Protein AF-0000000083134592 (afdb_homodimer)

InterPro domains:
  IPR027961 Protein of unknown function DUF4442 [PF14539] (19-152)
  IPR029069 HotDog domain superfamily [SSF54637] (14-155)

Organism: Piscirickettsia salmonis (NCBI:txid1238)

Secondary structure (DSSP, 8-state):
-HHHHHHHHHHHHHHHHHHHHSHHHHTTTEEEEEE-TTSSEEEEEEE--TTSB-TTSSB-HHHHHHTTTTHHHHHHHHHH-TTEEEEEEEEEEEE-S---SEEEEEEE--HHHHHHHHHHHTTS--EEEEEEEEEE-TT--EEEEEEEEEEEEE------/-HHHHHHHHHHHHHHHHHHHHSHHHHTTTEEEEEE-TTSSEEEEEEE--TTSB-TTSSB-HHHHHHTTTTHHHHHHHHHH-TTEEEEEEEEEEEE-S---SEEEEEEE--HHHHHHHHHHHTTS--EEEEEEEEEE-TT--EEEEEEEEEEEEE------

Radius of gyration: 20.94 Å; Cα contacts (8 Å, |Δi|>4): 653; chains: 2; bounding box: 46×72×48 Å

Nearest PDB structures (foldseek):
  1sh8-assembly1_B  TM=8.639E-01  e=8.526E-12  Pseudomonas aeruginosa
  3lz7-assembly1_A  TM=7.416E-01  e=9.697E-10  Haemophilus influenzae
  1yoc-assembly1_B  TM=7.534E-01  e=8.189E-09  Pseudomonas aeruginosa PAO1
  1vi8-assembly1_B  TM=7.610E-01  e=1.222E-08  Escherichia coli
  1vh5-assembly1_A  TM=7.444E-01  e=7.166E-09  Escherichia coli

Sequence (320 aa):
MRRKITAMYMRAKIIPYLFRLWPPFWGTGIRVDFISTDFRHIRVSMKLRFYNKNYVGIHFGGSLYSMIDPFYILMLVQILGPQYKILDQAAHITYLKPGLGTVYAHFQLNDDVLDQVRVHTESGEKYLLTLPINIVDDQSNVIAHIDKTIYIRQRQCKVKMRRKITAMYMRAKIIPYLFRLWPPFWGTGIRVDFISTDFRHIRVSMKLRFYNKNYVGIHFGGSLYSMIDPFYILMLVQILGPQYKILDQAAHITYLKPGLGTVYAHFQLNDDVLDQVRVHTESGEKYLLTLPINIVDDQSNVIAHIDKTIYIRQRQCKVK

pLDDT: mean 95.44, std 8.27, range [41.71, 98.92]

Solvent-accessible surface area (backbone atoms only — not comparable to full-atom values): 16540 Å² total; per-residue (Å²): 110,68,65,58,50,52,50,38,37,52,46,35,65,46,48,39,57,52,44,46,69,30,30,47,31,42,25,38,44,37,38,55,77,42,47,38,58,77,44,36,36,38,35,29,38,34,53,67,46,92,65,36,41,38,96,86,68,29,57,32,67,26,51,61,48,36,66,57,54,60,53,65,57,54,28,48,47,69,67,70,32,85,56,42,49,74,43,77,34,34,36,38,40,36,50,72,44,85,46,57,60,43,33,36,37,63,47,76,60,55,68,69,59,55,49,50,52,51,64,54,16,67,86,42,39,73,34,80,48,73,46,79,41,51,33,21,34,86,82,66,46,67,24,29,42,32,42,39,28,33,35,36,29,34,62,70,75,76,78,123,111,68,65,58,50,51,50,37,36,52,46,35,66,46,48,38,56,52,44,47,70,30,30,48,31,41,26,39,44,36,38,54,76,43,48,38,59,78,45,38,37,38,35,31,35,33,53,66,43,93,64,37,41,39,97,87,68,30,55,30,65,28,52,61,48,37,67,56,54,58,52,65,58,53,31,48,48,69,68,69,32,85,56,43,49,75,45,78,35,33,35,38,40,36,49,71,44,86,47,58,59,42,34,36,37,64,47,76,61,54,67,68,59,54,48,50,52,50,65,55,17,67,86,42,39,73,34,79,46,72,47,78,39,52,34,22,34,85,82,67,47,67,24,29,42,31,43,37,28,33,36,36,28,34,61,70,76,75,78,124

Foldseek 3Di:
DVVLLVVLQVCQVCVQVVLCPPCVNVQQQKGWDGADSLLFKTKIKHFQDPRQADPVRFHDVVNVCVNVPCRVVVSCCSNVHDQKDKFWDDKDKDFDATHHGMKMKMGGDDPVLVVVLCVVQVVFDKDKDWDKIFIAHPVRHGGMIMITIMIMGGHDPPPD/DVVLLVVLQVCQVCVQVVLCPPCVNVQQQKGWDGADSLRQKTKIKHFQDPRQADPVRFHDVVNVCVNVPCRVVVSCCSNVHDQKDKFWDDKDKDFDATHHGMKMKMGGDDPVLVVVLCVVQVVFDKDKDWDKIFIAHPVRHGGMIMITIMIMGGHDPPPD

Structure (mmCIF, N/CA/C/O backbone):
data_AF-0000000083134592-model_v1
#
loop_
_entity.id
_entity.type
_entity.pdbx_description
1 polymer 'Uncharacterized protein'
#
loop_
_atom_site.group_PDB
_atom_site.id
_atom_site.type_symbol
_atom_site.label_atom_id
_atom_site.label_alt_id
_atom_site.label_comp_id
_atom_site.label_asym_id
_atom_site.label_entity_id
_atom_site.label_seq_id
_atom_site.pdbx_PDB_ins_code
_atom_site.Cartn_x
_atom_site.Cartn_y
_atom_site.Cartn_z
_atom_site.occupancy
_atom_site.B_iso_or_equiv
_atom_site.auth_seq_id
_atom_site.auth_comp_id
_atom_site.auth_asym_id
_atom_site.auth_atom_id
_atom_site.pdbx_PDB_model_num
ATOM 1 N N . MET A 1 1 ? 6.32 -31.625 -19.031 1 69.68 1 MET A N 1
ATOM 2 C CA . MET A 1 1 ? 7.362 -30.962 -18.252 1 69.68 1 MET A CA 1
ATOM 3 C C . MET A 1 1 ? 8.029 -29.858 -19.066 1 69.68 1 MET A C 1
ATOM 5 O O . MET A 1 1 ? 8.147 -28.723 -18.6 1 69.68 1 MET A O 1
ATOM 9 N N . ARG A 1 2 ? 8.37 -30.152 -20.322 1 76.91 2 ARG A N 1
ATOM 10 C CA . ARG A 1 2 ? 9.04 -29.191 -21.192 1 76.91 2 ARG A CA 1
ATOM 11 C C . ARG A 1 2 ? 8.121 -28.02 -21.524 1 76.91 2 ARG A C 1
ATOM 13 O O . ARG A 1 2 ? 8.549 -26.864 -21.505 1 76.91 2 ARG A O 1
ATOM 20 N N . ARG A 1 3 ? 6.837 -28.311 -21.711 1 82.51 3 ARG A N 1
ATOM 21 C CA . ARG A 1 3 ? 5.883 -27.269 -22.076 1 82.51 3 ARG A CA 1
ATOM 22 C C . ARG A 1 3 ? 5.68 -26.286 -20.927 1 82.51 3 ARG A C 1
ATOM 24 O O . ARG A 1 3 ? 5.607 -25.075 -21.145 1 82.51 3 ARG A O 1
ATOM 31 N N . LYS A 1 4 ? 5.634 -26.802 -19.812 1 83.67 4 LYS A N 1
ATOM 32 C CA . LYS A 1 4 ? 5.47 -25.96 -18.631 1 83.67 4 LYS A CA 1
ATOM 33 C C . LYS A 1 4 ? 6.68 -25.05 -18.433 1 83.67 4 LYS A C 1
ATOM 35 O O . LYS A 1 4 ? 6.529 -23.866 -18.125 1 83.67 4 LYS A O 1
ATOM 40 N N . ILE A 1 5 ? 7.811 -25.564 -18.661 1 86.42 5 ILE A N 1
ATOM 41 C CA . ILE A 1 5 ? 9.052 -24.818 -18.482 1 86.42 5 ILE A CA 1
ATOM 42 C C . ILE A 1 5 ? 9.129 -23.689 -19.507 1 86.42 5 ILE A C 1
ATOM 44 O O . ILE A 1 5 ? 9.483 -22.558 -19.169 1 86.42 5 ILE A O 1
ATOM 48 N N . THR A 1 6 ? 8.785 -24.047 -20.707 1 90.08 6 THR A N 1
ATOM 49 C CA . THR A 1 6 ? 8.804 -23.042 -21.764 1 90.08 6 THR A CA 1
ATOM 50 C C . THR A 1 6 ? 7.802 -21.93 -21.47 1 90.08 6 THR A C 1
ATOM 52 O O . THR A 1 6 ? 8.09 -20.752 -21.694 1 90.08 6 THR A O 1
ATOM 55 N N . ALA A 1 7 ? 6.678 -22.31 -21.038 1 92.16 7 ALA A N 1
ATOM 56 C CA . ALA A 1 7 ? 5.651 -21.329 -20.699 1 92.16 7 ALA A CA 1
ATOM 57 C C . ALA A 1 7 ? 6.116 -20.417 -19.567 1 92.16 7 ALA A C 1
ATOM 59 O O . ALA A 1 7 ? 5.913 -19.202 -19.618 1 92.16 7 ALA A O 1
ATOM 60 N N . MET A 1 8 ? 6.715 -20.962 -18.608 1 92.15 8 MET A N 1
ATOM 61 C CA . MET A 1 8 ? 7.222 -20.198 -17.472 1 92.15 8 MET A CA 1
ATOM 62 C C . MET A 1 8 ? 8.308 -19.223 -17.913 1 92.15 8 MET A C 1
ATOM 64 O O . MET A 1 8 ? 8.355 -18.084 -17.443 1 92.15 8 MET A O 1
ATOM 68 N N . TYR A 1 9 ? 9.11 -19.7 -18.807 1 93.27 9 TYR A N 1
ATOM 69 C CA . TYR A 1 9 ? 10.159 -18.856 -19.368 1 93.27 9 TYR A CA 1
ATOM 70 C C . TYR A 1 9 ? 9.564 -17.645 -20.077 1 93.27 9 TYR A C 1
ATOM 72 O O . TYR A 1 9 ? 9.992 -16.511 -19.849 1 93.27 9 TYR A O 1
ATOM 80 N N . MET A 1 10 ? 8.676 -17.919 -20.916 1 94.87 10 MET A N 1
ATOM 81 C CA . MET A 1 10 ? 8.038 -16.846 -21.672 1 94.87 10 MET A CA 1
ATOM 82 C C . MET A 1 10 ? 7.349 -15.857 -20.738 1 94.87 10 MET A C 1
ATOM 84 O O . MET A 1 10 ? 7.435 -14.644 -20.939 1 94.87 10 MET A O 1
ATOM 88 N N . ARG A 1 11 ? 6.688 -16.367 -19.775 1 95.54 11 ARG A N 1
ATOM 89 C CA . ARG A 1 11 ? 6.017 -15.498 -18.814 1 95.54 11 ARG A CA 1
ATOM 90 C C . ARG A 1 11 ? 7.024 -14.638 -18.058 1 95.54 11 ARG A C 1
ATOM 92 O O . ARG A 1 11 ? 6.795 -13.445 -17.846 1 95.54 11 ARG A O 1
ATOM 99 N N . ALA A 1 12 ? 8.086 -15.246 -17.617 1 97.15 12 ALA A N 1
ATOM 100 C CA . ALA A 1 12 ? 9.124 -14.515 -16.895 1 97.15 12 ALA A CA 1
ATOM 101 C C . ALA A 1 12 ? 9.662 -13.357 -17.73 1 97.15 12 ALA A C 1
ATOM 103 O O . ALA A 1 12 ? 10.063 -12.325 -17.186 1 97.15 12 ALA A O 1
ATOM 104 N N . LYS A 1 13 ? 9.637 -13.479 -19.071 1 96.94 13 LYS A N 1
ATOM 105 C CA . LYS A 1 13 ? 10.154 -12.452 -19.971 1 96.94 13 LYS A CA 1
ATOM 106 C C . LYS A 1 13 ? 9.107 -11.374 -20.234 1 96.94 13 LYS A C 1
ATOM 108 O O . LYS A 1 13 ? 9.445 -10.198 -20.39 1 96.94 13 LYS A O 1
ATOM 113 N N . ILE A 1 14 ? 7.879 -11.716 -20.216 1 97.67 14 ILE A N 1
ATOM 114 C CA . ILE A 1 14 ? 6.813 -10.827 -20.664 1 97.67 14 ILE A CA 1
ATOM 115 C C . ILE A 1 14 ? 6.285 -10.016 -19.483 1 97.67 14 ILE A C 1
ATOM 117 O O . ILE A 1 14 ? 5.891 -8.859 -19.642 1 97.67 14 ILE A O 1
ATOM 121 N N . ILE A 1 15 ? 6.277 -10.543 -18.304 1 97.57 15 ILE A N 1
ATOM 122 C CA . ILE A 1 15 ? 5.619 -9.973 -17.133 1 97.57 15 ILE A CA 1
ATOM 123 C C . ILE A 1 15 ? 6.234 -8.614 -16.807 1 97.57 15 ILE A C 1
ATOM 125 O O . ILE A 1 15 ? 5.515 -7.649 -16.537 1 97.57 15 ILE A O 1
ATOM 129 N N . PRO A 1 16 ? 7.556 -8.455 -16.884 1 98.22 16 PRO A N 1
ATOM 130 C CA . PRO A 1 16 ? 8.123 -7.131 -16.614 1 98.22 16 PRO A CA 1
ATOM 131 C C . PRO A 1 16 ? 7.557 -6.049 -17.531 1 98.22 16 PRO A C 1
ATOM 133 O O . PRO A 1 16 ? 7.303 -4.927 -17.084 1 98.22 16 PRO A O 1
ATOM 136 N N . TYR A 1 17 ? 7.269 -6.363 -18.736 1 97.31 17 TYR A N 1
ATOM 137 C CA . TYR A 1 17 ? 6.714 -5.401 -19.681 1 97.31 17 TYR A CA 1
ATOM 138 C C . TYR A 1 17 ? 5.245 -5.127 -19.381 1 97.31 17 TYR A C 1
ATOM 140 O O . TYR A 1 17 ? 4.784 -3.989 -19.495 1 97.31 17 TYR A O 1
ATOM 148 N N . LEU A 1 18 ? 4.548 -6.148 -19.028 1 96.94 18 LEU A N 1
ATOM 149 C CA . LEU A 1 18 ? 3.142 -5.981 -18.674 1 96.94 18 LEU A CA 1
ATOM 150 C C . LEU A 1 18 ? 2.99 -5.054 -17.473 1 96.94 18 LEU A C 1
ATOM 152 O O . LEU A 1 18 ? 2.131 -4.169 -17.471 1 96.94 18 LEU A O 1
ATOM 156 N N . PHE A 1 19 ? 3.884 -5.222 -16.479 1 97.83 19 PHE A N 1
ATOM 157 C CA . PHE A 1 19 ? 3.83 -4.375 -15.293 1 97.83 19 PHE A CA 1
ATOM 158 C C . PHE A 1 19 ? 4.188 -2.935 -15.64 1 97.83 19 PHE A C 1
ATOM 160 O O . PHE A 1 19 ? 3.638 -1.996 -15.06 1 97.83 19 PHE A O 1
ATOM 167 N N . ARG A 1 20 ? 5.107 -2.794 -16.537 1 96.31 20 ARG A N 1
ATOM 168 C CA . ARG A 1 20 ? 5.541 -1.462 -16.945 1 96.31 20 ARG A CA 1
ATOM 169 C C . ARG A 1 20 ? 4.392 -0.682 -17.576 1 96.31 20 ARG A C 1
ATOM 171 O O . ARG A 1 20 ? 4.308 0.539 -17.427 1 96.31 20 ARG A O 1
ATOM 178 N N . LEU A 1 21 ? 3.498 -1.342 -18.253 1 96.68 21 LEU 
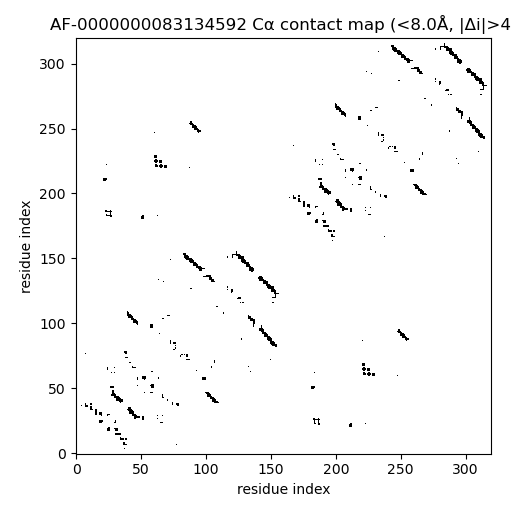A N 1
ATOM 179 C CA . LEU A 1 21 ? 2.398 -0.698 -18.962 1 96.68 21 LEU A CA 1
ATOM 180 C C . LEU A 1 21 ? 1.15 -0.636 -18.088 1 96.68 21 LEU A C 1
ATOM 182 O O . LEU A 1 21 ? 0.2 0.083 -18.405 1 96.68 21 LEU A O 1
ATOM 186 N N . TRP A 1 22 ? 1.19 -1.41 -17.027 1 97.88 22 TRP A N 1
ATOM 187 C CA . TRP A 1 22 ? 0.063 -1.456 -16.101 1 97.88 22 TRP A CA 1
ATOM 188 C C . TRP A 1 22 ? -0.047 -0.154 -15.314 1 97.88 22 TRP A C 1
ATOM 190 O O . TRP A 1 22 ? 0.841 0.18 -14.527 1 97.88 22 TRP A O 1
ATOM 200 N N . PRO A 1 23 ? -1.124 0.588 -15.43 1 98.02 23 PRO A N 1
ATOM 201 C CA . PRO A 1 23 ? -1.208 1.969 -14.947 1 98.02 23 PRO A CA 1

● ● ● ● ● ● ●

**Problem to solve:**
The copy should start at the line that contains "ATOM 152 O O", end at the last line of the entries above, and match each line exactly, with pictures dropped.

**Result for this task:**
ATOM 152 O O . LEU A 1 18 ? 2.131 -4.169 -17.471 1 96.94 18 LEU A O 1
ATOM 156 N N . PHE A 1 19 ? 3.884 -5.222 -16.479 1 97.83 19 PHE A N 1
ATOM 157 C CA . PHE A 1 19 ? 3.83 -4.375 -15.293 1 97.83 19 PHE A CA 1
ATOM 158 C C . PHE A 1 19 ? 4.188 -2.935 -15.64 1 97.83 19 PHE A C 1
ATOM 160 O O . PHE A 1 19 ? 3.638 -1.996 -15.06 1 97.83 19 PHE A O 1
ATOM 167 N N . ARG A 1 20 ? 5.107 -2.794 -16.537 1 96.31 20 ARG A N 1
ATOM 168 C CA . ARG A 1 20 ? 5.541 -1.462 -16.945 1 96.31 20 ARG A CA 1
ATOM 169 C C . ARG A 1 20 ? 4.392 -0.682 -17.576 1 96.31 20 ARG A C 1
ATOM 171 O O . ARG A 1 20 ? 4.308 0.539 -17.427 1 96.31 20 ARG A O 1
ATOM 178 N N . LEU A 1 21 ? 3.498 -1.342 -18.253 1 96.68 21 LEU 
A N 1
ATOM 179 C CA . LEU A 1 21 ? 2.398 -0.698 -18.962 1 96.68 21 LEU A CA 1
ATOM 180 C C . LEU A 1 21 ? 1.15 -0.636 -18.088 1 96.68 21 LEU A C 1
ATOM 182 O O . LEU A 1 21 ? 0.2 0.083 -18.405 1 96.68 21 LEU A O 1
ATOM 186 N N . TRP A 1 22 ? 1.19 -1.41 -17.027 1 97.88 22 TRP A N 1
ATOM 187 C CA . TRP A 1 22 ? 0.063 -1.456 -16.101 1 97.88 22 TRP A CA 1
ATOM 188 C C . TRP A 1 22 ? -0.047 -0.154 -15.314 1 97.88 22 TRP A C 1
ATOM 190 O O . TRP A 1 22 ? 0.841 0.18 -14.527 1 97.88 22 TRP A O 1
ATOM 200 N N . PRO A 1 23 ? -1.124 0.588 -15.43 1 98.02 23 PRO A N 1
ATOM 201 C CA . PRO A 1 23 ? -1.208 1.969 -14.947 1 98.02 23 PRO A CA 1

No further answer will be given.